As far as taste being a filter, that just depends on the person. It's certainly possible to imagine tastes that can't be used as filters because they don't involve surface properties like genre trappings.
> You seem to suggest that shared features automatically imply genre works which are typically deemed of lower value.
I'm not suggesting either of those things. Shared features don't imply genre works (all works have shared features), and genre works aren't necessarily of lower value (they just attract certain audiences regardless of their value).
> If artistic value is said to only reside in an ineffable difference of the whole work
It's neither ineffable nor anything to do with the 'whole' work. I'm sure it seems abstract, with us talking about all of art in one go here, but once you get down to specific texts and contexts any competent critic is going to talk in excruciating detail about what specifically is valuable in a given work. At least, that's the idea -- in practice most professional critics are crap.
That texts are unique is simply an objective fact. As soon as you change just one letter, you have a new text with 'difference'. I'm saying this is not a useful perspective because it only gets interesting when you can point out what kind of difference there is and why it is important, and then you end up with something that higher quality texts may have in common.
While critics may have some difficulty telling authors or texts apart because of human limitations, computers attain very high accuracies with various authorship attribution methods. This underscores my point: if you focus on differences, you will end up identifying very particular things such as a particular author or even the style of a particular work, that's just the idea taken to its extreme.
On the other hand, I believe that the quality of a work, which is one kind of value indeed, can lie in commonalities instead of differences. I don't have a concrete example, but from reading literature I do get the feeling that there is something definite that they share. I don't mean something on the level of a trope, that would be too superficial. I think it's OK to admit that we don't know, but not a good idea to preclude it from being described as part of a taxonomy because it's supposedly only about differences. There's simply too much difference in all the unique things around us for that to be informative.

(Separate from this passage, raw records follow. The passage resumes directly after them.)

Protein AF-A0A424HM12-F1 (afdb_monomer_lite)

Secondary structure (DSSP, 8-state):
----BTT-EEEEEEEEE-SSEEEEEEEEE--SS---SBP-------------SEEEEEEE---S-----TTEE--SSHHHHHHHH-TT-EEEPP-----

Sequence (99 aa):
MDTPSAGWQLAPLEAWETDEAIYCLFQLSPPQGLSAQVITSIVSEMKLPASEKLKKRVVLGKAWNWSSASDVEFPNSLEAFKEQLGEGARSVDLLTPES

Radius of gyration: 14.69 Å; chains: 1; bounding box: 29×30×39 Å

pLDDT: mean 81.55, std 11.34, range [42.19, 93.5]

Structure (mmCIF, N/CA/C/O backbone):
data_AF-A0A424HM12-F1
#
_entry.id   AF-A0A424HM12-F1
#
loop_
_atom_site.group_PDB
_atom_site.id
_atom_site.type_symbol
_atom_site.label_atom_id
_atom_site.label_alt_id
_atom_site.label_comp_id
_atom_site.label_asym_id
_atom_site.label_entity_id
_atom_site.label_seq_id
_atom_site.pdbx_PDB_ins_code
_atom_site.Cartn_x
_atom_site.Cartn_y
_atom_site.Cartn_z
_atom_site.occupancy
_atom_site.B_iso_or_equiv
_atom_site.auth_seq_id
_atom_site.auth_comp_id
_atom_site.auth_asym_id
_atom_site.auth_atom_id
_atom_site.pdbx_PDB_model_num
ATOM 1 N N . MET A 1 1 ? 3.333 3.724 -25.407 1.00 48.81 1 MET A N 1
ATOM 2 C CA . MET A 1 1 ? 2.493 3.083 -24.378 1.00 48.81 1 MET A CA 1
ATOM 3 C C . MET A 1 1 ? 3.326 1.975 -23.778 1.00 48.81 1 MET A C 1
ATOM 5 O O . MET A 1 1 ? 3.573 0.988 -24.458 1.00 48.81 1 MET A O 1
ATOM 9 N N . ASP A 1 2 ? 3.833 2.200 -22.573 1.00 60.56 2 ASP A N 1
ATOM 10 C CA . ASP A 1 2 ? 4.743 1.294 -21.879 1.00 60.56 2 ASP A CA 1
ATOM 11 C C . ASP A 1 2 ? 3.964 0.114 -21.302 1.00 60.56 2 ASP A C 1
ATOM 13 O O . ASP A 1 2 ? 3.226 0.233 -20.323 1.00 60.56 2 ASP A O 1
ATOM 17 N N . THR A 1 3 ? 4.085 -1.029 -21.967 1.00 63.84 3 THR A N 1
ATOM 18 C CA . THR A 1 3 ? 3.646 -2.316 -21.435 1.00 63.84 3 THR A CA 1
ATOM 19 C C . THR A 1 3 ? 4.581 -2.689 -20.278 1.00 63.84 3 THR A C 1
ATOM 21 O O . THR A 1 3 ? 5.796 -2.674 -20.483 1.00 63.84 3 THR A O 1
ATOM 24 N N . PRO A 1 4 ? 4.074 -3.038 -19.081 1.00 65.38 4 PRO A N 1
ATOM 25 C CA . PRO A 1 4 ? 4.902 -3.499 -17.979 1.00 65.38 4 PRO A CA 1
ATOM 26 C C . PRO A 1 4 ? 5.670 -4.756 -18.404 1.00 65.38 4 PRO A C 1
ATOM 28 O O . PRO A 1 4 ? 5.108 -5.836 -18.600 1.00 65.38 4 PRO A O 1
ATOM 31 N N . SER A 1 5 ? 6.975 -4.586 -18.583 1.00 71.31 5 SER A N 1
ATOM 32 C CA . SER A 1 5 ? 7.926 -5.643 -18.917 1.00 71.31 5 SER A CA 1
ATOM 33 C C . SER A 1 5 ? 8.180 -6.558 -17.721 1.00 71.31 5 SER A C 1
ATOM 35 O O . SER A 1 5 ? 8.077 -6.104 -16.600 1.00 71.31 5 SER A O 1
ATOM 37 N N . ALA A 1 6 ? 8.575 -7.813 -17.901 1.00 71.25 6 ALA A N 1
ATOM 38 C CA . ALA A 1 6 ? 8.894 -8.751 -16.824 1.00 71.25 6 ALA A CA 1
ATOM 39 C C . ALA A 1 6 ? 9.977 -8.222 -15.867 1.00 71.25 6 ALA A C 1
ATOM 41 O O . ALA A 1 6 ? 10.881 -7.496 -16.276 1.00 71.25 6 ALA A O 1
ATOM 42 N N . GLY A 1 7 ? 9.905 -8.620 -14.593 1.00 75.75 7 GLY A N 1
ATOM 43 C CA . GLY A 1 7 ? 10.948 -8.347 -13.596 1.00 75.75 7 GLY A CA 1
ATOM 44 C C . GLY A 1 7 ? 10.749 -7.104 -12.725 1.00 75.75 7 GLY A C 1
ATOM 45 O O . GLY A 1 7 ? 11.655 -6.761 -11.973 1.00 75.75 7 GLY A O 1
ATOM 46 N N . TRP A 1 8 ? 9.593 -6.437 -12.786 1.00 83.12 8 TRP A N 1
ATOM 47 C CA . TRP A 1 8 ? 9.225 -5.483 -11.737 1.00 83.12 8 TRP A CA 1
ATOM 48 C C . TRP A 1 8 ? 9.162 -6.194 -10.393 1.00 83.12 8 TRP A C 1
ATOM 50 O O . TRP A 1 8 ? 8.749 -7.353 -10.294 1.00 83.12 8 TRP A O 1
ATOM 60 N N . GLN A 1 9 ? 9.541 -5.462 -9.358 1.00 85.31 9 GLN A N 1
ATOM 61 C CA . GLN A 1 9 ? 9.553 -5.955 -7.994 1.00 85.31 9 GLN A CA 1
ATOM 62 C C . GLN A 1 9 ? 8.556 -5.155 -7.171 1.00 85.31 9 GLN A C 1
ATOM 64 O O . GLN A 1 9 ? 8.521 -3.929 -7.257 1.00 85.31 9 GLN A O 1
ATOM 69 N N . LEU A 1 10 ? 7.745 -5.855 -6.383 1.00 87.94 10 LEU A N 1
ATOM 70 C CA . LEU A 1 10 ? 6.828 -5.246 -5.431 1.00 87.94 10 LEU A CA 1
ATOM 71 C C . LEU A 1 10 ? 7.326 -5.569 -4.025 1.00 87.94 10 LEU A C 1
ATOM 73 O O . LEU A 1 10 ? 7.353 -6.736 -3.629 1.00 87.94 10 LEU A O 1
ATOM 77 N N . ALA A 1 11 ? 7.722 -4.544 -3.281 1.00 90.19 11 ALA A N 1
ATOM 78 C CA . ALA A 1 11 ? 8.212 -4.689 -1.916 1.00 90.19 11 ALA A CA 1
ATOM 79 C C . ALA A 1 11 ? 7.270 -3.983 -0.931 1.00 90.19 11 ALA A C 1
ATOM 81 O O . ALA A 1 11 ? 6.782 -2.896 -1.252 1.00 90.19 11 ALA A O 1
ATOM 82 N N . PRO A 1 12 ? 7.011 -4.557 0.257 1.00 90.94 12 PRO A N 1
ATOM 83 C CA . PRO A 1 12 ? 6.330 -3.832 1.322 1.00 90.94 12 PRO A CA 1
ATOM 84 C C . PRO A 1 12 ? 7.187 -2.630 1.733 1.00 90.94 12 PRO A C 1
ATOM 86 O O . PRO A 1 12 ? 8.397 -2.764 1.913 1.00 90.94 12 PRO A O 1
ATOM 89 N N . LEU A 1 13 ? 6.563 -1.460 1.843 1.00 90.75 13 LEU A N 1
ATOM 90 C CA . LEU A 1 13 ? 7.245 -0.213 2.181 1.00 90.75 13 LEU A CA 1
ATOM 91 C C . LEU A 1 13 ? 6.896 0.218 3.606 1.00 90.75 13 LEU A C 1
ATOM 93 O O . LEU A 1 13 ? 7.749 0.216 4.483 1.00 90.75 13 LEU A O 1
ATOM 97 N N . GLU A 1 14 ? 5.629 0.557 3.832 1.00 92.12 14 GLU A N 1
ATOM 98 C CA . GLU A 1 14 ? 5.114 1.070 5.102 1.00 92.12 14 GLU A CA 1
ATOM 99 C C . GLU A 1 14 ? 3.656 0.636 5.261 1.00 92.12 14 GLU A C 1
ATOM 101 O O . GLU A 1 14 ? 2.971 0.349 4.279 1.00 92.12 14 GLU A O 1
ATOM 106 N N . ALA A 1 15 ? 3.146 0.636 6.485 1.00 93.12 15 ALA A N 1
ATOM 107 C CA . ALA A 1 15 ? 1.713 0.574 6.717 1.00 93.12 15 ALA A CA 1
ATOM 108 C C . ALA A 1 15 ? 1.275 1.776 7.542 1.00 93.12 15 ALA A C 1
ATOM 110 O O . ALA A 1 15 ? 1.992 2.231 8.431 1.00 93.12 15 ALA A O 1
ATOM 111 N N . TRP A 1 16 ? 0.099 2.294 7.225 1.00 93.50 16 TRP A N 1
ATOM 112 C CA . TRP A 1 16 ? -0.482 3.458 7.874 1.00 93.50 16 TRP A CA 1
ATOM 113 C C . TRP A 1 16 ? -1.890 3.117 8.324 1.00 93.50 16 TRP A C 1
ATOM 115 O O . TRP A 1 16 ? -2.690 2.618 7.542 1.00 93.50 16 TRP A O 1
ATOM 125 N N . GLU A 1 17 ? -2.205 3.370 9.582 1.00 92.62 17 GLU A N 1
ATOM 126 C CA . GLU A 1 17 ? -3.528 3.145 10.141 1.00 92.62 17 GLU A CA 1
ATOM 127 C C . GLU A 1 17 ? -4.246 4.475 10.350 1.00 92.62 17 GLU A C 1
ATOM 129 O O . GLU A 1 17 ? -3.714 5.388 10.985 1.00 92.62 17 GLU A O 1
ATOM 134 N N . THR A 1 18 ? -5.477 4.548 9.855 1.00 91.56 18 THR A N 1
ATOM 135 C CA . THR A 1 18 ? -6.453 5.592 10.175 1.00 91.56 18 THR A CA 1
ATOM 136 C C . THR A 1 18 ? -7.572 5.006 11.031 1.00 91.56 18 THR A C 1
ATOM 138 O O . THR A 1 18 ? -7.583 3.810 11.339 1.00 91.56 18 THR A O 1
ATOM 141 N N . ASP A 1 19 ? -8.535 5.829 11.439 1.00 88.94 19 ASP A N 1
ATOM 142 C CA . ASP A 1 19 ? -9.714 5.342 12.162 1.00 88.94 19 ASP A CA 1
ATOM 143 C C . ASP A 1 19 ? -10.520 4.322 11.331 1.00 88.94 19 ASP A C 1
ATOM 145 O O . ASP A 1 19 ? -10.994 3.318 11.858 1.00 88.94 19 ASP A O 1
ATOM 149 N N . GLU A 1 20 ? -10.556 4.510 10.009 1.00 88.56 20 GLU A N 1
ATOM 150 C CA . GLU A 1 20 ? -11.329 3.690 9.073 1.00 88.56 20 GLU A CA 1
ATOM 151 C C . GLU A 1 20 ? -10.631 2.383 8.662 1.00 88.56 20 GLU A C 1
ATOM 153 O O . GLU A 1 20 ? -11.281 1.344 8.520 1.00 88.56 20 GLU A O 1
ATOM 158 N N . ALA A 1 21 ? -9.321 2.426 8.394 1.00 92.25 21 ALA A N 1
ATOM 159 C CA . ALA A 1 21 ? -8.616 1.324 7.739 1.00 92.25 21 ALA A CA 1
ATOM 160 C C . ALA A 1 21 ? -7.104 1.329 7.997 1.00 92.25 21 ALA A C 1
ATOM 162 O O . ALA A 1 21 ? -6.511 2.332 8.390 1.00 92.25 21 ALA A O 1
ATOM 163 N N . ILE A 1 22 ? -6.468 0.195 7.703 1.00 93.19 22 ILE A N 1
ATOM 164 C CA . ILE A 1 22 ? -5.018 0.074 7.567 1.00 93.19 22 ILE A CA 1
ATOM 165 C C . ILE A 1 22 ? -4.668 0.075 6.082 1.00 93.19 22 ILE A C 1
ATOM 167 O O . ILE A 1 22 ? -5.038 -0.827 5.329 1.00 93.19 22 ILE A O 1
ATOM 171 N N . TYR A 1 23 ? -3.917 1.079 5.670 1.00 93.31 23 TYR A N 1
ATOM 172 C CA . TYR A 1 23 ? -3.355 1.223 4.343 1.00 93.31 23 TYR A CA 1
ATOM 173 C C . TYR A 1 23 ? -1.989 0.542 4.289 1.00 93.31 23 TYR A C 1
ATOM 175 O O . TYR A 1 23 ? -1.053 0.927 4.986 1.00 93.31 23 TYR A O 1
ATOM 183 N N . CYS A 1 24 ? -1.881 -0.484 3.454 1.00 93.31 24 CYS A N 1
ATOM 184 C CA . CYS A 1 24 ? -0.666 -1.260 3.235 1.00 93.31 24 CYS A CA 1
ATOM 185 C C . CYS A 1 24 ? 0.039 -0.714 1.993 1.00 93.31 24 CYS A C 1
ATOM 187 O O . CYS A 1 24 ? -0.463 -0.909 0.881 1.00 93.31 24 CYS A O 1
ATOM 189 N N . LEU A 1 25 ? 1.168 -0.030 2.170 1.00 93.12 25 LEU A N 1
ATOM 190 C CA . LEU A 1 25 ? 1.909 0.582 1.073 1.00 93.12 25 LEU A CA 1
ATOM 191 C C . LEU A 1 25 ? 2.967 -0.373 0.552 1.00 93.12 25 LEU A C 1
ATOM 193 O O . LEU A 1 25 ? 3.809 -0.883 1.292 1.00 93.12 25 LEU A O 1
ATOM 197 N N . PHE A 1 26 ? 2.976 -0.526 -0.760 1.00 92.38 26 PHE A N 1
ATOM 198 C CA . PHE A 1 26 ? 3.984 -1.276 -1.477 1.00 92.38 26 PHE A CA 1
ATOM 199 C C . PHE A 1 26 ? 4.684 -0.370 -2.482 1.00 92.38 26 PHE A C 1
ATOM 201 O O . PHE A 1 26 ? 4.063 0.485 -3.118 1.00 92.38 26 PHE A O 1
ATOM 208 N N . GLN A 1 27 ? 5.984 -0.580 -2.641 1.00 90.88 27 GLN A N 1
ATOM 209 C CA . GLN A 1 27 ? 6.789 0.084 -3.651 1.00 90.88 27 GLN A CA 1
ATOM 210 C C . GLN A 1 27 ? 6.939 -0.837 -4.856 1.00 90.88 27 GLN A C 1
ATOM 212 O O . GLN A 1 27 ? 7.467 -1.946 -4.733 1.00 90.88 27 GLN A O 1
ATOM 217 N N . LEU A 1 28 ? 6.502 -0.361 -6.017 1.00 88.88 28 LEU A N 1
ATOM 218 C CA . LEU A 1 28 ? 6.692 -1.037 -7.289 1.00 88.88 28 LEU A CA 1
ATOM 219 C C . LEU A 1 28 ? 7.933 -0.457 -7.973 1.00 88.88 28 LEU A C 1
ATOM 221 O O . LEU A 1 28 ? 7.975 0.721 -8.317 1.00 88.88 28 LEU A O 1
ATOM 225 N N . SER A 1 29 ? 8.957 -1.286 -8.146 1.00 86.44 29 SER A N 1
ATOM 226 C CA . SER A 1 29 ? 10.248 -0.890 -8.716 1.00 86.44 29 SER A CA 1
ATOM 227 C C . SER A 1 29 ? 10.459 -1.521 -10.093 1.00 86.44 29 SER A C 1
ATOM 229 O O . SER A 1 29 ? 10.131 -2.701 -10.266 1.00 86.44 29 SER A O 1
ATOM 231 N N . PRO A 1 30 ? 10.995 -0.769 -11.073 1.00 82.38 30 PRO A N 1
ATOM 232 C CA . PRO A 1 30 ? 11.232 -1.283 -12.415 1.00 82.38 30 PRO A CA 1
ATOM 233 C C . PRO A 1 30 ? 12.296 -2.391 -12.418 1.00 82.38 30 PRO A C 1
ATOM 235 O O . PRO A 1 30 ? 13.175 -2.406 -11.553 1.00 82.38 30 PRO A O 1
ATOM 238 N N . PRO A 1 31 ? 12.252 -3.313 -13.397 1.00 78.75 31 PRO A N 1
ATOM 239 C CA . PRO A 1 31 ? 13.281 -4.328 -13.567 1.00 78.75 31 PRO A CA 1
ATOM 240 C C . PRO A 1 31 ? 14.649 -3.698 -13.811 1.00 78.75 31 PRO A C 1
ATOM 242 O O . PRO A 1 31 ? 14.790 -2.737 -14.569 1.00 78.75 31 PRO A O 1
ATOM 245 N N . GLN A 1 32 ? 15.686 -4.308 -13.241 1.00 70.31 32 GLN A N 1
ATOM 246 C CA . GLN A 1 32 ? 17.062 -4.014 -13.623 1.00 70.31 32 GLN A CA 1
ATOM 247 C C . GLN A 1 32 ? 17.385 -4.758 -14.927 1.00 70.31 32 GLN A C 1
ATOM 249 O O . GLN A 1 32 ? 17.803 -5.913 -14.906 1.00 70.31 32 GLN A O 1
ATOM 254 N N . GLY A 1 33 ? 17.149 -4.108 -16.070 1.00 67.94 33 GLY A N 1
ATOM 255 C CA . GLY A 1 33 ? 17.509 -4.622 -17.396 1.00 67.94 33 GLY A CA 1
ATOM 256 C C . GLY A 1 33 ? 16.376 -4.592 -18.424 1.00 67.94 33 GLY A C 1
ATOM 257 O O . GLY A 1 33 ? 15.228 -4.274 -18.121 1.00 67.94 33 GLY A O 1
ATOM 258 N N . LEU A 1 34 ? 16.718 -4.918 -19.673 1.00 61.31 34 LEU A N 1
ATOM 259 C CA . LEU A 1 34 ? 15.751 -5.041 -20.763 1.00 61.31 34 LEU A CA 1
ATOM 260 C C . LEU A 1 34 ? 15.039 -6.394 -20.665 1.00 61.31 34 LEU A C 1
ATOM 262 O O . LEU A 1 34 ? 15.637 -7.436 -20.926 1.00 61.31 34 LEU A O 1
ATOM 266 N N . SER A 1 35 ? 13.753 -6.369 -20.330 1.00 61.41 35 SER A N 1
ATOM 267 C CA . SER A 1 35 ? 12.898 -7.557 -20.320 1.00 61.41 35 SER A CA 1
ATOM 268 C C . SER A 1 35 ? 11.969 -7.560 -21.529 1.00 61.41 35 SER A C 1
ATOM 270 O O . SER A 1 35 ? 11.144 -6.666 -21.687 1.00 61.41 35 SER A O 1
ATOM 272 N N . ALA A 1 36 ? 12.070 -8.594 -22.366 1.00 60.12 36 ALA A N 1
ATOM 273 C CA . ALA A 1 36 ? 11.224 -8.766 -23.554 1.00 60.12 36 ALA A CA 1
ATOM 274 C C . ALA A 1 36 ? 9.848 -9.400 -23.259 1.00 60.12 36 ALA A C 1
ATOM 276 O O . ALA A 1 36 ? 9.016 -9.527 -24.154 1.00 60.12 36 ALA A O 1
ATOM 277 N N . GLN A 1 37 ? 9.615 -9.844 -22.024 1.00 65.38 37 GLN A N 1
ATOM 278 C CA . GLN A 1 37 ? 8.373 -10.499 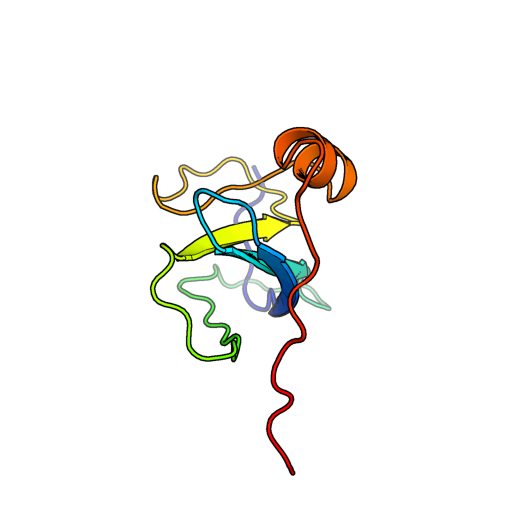-21.609 1.00 65.38 37 GLN A CA 1
ATOM 279 C C . GLN A 1 37 ? 7.438 -9.496 -20.935 1.00 65.38 37 GLN A C 1
ATOM 281 O O . GLN A 1 37 ? 7.906 -8.503 -20.394 1.00 65.38 37 GLN A O 1
ATOM 286 N N . VAL A 1 38 ? 6.130 -9.747 -20.947 1.00 68.75 38 VAL A N 1
ATOM 287 C CA . VAL A 1 38 ? 5.129 -8.927 -20.243 1.00 68.75 38 VAL A CA 1
ATOM 288 C C . VAL A 1 38 ? 4.873 -9.524 -18.862 1.00 68.75 38 VAL A C 1
ATOM 290 O O . VAL A 1 38 ? 4.815 -10.747 -18.725 1.00 68.75 38 VAL A O 1
ATOM 293 N N . ILE A 1 39 ? 4.710 -8.687 -17.837 1.00 71.50 39 ILE A N 1
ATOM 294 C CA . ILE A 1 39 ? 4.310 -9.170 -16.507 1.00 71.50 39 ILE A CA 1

> Secondly I can imagine taxonomies which are not based on shared textual features, but on chronological, geographical, and genre features.
Note that these aren't meant to be excluded by the quote, which is from a book that deals largely with the three things you mention. Il n'y a pas de hors-texte and all that.
> Thirdly, I don't see why a shared feature would automatically be the "least interesting". What's interesting is rather subjective and context-dependent. If for example I had a particular interest in literature coming out of the first world war, this shared feature could be at the top of my list.
No doubt, but the quote is specifically concerned with literary/artistic value. Historians or critics reading through a different lens will of course have different interests and see value in different things.
Would you not agree, though, that a particular interest in literature coming out of the first world war is simply a filter for your data set, and that once you get down to specific works, it's how they differ or assert themselves against one another that is most interesting about them?
1. I just made that phrase up; someone may have come up with a better one already. But you know the type: the inveterate sci-fi fan, the fantasy aficionado, the lover of all things zombie. These people are less concerned with the quality of a particular work than with the genre trappings it exhibits.